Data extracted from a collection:
<<<<
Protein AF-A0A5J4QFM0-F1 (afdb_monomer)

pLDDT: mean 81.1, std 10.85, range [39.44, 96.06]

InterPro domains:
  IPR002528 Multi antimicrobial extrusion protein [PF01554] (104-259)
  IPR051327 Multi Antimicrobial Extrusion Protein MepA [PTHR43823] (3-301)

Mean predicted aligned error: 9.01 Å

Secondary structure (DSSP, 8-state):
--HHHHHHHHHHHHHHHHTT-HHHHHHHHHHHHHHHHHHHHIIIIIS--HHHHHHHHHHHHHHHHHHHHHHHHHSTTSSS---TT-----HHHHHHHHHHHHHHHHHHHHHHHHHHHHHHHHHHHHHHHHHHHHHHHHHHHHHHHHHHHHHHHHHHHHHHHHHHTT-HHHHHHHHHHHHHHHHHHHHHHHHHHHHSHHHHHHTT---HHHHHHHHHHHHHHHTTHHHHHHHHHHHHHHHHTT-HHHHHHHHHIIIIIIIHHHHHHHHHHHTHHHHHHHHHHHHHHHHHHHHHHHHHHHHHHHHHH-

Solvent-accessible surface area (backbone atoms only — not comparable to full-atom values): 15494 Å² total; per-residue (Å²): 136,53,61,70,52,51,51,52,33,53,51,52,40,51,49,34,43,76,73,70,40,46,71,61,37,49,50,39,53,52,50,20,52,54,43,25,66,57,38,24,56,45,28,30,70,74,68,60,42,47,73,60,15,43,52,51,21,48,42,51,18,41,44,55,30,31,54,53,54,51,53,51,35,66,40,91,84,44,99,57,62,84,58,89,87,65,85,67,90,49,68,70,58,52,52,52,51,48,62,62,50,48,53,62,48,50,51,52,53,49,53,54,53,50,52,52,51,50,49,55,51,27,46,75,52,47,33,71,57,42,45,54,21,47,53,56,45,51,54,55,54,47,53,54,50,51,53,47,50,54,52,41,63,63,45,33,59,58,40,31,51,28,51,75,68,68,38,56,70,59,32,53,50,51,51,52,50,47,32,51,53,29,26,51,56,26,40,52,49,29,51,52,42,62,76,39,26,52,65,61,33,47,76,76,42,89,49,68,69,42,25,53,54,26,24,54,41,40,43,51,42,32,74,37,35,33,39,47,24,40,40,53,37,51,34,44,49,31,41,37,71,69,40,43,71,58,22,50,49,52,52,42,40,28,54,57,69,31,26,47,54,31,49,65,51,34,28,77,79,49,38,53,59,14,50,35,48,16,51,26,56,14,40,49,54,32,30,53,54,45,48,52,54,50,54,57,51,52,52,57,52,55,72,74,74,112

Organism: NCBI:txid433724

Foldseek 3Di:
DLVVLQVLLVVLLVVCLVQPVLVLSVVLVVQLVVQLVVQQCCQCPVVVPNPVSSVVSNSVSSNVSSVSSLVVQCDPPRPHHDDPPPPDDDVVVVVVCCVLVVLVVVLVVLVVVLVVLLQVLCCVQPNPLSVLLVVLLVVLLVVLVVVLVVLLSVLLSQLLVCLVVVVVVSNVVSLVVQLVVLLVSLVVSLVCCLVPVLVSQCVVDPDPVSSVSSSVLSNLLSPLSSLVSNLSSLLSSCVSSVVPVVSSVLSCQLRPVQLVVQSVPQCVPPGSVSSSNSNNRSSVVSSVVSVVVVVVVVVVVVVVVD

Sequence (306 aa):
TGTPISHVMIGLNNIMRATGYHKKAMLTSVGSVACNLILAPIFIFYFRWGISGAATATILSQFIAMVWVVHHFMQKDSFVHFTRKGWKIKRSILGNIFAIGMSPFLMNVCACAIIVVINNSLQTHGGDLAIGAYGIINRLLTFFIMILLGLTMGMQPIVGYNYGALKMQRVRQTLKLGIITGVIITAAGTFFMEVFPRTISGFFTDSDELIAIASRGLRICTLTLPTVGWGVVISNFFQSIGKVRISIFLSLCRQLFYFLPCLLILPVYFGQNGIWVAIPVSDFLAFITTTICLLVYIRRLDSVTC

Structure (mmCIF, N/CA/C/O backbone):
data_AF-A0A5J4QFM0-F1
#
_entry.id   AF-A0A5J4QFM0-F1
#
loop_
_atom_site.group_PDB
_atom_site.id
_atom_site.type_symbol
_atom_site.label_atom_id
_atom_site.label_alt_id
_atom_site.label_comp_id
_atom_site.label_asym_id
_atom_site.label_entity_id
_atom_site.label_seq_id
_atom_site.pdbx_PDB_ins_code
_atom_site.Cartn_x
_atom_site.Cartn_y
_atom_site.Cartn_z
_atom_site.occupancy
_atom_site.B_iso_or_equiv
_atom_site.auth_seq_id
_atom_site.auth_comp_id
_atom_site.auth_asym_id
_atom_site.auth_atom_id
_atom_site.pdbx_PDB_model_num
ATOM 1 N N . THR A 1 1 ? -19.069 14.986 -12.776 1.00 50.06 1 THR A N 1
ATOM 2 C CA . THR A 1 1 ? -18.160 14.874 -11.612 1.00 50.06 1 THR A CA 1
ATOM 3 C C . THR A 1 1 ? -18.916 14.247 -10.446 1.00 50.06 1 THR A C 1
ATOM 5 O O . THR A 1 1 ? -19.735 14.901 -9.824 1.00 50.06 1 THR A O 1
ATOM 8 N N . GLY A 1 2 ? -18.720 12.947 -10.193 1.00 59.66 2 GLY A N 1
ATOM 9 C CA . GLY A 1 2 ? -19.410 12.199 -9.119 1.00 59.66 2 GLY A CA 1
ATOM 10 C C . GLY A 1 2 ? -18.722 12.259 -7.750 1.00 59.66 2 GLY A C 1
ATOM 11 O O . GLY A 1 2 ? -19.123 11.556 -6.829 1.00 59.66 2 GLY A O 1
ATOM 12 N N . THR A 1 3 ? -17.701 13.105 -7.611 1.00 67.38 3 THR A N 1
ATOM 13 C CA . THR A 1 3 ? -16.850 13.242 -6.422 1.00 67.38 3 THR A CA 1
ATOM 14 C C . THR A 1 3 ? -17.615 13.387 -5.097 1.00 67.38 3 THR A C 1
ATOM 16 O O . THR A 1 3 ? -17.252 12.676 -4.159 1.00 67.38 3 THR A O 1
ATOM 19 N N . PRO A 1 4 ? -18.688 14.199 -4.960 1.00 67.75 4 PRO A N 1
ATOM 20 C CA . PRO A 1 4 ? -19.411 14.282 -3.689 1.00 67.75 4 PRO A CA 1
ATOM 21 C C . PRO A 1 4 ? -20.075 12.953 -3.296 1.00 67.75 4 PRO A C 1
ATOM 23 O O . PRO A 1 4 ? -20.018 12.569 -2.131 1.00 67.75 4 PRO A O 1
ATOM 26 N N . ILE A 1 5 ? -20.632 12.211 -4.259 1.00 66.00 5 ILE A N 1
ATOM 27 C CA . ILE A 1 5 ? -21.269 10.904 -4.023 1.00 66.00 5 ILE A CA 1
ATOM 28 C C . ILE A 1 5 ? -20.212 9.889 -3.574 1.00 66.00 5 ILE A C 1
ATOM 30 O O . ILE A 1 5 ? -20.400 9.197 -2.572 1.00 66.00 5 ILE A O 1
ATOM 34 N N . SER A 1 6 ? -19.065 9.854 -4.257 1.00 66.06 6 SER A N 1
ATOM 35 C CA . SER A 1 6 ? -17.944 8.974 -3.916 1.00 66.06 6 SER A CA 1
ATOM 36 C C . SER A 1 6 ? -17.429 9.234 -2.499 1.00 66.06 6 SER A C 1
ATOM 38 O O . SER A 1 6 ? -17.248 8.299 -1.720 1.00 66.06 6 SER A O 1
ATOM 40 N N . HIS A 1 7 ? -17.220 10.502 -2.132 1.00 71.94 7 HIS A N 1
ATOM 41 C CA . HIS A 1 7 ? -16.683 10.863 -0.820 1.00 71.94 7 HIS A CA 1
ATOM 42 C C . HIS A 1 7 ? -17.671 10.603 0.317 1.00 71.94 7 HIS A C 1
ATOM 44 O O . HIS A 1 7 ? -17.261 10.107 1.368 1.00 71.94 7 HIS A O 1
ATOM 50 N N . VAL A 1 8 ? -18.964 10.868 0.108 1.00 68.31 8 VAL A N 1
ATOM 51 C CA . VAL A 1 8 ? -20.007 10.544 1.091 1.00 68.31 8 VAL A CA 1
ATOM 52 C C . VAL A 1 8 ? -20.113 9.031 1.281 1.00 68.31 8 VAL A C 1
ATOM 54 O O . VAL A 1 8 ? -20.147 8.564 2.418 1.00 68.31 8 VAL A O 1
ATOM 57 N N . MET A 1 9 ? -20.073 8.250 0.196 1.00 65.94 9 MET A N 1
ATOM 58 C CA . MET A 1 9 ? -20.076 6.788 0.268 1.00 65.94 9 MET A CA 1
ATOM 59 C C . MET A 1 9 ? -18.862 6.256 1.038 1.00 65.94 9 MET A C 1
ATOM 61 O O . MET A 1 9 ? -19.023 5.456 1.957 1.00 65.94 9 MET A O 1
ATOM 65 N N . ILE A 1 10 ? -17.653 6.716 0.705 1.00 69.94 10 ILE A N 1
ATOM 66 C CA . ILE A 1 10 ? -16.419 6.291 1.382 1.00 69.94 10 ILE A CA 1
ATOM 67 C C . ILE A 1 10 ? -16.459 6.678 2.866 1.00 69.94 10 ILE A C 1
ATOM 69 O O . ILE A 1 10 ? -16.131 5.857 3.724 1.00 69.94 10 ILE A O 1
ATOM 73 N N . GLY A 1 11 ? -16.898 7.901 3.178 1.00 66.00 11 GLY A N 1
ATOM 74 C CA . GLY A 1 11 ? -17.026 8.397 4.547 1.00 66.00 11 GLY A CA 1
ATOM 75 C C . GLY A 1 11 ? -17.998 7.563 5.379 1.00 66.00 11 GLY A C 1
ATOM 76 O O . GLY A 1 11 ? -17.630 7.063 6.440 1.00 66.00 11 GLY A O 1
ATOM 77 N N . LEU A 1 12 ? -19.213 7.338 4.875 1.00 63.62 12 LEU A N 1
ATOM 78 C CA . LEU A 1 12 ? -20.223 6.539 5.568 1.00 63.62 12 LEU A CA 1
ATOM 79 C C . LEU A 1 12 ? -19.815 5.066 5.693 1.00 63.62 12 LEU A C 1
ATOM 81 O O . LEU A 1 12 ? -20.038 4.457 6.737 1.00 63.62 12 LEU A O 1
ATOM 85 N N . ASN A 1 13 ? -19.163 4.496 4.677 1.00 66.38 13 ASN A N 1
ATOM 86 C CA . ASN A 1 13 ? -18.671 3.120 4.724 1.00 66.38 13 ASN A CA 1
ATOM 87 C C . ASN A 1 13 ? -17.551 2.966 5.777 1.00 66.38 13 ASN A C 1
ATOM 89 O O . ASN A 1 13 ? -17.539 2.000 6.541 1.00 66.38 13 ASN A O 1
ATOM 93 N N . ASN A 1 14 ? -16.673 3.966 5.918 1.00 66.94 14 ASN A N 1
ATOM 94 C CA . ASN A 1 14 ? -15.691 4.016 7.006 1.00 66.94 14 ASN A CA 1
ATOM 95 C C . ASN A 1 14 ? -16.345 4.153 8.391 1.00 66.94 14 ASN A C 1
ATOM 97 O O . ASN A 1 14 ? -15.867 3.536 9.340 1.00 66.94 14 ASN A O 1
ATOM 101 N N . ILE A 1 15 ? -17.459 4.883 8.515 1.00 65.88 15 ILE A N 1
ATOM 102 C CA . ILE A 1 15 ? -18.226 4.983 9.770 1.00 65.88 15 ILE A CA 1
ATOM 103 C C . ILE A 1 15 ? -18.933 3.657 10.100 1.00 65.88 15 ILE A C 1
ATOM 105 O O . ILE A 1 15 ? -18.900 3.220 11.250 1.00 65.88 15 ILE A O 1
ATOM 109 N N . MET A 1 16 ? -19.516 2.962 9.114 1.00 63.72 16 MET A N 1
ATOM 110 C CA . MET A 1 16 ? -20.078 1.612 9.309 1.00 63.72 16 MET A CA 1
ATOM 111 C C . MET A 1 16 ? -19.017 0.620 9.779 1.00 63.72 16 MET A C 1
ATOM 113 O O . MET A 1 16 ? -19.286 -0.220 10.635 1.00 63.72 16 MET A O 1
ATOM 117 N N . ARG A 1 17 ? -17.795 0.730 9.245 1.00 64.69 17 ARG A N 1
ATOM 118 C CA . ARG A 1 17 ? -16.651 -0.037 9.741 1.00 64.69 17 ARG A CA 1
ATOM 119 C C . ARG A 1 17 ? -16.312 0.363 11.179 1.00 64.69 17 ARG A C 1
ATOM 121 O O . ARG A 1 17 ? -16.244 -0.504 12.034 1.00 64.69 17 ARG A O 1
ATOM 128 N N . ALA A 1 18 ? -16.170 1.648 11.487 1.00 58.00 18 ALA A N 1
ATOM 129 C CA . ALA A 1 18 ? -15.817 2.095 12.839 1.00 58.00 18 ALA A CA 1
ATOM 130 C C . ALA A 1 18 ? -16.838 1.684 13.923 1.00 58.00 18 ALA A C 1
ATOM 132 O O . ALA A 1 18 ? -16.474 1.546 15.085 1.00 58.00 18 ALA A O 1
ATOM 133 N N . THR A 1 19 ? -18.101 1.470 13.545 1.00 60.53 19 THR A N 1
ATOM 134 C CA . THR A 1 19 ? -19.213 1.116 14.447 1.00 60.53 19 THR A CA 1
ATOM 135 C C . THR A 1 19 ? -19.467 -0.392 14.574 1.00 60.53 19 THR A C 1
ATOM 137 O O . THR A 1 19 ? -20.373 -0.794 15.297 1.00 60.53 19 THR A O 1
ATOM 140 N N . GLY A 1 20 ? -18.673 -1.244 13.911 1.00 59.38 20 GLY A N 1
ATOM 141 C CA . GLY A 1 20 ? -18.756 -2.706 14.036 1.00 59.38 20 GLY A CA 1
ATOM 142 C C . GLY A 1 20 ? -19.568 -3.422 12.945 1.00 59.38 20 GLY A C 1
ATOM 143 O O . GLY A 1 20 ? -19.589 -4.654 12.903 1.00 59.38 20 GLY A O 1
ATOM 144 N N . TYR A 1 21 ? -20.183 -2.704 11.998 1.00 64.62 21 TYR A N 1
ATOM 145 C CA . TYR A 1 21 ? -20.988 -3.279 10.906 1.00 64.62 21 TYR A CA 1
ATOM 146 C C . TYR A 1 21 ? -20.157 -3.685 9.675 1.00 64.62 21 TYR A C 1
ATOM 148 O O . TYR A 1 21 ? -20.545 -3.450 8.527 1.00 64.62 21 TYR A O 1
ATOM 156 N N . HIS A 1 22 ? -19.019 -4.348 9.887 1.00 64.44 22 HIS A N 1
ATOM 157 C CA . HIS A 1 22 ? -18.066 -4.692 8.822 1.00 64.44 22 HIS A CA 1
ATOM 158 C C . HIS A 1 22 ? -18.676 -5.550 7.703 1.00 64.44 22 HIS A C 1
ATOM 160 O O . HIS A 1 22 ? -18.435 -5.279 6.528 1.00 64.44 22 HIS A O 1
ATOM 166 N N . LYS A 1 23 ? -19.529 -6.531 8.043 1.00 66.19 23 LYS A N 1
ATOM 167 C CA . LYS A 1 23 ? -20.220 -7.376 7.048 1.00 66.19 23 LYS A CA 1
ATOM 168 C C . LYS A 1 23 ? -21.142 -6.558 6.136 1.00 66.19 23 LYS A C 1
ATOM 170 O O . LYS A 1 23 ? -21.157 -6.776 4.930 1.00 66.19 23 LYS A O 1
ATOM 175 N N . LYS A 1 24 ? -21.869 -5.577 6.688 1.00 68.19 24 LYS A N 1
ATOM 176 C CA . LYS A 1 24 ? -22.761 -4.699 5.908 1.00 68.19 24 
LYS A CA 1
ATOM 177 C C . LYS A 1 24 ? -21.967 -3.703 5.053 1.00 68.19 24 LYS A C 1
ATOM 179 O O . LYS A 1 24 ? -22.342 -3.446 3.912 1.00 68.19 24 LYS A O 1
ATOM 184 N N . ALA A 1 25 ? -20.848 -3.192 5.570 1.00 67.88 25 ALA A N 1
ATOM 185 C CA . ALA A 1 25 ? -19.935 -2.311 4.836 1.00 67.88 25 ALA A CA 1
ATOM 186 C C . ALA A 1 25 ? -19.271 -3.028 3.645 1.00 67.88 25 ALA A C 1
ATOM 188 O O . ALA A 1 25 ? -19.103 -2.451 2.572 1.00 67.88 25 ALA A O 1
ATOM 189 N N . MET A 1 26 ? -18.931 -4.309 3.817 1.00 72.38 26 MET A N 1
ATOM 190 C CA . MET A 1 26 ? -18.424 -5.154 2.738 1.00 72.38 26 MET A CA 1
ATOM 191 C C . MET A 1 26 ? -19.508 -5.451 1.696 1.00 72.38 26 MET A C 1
>>>>
<<<<
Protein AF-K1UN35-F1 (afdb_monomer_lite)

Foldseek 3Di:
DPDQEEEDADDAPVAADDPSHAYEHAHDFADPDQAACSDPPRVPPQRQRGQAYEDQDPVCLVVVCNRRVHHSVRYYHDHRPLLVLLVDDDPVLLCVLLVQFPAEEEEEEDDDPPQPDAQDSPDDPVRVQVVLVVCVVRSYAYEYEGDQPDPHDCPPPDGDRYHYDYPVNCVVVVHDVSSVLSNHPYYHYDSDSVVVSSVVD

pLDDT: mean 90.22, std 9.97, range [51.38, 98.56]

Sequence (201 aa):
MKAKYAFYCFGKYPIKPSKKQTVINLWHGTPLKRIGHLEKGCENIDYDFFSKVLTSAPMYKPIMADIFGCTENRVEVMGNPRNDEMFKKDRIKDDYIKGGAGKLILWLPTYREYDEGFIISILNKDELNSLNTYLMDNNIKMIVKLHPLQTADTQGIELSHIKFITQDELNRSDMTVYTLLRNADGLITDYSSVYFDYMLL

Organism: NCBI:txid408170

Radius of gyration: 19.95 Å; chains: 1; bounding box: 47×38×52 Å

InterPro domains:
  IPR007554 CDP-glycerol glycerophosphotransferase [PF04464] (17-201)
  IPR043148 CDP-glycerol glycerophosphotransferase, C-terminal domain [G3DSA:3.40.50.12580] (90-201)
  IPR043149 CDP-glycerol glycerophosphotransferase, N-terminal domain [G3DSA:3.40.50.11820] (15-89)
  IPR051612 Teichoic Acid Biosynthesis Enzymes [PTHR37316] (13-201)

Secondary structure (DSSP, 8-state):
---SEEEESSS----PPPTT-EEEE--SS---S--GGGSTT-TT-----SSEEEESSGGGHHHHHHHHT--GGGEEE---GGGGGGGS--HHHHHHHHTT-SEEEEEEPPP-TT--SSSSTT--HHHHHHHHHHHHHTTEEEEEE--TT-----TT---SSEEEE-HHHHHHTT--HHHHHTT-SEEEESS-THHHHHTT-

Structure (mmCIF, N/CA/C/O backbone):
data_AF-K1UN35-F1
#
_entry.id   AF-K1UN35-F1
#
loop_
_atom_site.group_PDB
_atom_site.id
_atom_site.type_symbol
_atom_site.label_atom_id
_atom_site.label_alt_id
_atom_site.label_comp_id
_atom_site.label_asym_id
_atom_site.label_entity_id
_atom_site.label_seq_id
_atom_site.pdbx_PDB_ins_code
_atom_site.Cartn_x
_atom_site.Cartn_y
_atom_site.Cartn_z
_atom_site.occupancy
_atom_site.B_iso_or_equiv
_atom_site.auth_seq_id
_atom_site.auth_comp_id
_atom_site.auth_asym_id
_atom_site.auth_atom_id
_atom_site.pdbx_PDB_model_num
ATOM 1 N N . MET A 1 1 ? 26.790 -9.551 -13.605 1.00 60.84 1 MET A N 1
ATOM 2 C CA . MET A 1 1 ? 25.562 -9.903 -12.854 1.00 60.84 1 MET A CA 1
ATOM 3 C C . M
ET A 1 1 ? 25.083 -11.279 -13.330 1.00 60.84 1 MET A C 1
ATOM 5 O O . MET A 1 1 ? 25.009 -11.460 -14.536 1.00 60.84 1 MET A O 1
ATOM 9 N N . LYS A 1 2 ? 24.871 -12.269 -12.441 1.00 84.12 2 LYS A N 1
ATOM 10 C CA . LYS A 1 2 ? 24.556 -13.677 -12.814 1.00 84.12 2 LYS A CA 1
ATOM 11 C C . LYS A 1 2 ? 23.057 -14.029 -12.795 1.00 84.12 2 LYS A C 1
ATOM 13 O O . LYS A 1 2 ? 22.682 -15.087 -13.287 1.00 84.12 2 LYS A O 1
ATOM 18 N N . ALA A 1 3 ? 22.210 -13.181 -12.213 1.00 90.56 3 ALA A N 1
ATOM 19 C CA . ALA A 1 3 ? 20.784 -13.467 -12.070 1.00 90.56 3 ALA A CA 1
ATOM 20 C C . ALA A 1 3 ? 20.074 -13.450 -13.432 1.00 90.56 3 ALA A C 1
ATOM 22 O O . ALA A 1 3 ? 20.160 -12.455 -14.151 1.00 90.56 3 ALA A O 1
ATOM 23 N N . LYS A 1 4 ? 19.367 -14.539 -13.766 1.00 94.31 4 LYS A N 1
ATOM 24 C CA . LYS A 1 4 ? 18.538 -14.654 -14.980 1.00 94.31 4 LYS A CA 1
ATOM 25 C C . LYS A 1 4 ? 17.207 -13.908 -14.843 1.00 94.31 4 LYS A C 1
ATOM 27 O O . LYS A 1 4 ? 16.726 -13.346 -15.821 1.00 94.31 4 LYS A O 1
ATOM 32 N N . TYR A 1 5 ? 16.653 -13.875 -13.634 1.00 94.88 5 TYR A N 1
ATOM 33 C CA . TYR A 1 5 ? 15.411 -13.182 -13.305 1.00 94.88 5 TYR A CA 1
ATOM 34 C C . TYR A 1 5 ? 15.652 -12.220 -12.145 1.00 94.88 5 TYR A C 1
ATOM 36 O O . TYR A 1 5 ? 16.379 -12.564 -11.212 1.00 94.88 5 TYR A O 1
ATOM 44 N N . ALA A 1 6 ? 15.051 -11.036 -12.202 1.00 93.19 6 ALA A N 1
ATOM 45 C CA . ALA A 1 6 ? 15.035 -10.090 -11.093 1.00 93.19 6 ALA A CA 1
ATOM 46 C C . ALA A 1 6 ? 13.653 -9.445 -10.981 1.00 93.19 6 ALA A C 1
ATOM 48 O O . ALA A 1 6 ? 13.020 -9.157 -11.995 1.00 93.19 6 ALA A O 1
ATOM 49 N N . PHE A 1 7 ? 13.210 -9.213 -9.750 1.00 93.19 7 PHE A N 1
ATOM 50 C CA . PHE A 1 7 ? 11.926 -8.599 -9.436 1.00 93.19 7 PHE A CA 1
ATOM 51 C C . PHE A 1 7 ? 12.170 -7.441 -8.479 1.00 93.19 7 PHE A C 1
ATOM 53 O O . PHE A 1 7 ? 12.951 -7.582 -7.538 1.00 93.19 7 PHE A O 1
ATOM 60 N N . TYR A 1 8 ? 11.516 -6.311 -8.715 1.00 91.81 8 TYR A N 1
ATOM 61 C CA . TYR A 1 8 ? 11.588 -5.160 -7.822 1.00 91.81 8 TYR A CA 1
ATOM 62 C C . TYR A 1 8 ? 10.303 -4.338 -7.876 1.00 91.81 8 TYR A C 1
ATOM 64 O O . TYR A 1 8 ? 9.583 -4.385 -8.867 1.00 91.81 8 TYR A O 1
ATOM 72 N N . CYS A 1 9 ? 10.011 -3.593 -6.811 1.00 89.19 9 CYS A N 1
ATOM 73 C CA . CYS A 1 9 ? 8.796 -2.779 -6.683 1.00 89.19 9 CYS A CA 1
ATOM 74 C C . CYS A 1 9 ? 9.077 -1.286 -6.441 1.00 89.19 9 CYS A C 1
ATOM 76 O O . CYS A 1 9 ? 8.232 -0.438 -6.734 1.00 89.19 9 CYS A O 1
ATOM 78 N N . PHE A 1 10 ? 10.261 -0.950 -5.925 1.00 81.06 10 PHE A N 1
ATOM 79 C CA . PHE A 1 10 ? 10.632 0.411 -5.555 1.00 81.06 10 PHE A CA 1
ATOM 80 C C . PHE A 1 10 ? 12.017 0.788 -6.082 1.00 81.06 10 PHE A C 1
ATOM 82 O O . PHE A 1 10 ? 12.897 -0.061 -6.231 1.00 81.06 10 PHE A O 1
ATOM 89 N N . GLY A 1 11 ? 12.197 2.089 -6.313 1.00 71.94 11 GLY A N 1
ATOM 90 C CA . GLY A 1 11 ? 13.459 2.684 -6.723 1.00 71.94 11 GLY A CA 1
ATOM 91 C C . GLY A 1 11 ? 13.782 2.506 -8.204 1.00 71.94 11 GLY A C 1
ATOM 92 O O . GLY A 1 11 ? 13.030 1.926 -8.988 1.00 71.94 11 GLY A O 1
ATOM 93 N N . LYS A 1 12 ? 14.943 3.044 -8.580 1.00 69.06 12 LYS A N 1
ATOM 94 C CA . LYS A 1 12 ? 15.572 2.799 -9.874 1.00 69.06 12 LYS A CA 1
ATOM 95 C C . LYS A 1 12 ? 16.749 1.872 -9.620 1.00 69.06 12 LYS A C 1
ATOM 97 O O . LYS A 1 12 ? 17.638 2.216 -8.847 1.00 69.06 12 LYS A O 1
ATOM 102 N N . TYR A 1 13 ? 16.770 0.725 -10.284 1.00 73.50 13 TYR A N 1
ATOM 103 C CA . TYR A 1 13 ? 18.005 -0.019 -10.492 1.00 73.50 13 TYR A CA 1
>>>>
• **AIM OF THE TASK**:
Among the records above, only the lines between the line holding "ATOM 40 N N" and the line holding "ATOM 52 C C", inclusive, are to be output, exactly as written.

• **RESULT OF THIS TASK**:
ATOM 40 N N . HIS A 1 7 ? -17.220 10.502 -2.132 1.00 71.94 7 HIS A N 1
ATOM 41 C CA . HIS A 1 7 ? -16.683 10.863 -0.820 1.00 71.94 7 HIS A CA 1
ATOM 42 C C . HIS A 1 7 ? -17.671 10.603 0.317 1.00 71.94 7 HIS A C 1
ATOM 44 O O . HIS A 1 7 ? -17.261 10.107 1.368 1.00 71.94 7 HIS A O 1
ATOM 50 N N . VAL A 1 8 ? -18.964 10.868 0.108 1.00 68.31 8 VAL A N 1
ATOM 51 C CA . VAL A 1 8 ? -20.007 10.544 1.091 1.00 68.31 8 VAL A CA 1
ATOM 52 C C . VAL A 1 8 ? -20.113 9.031 1.281 1.00 68.31 8 VAL A C 1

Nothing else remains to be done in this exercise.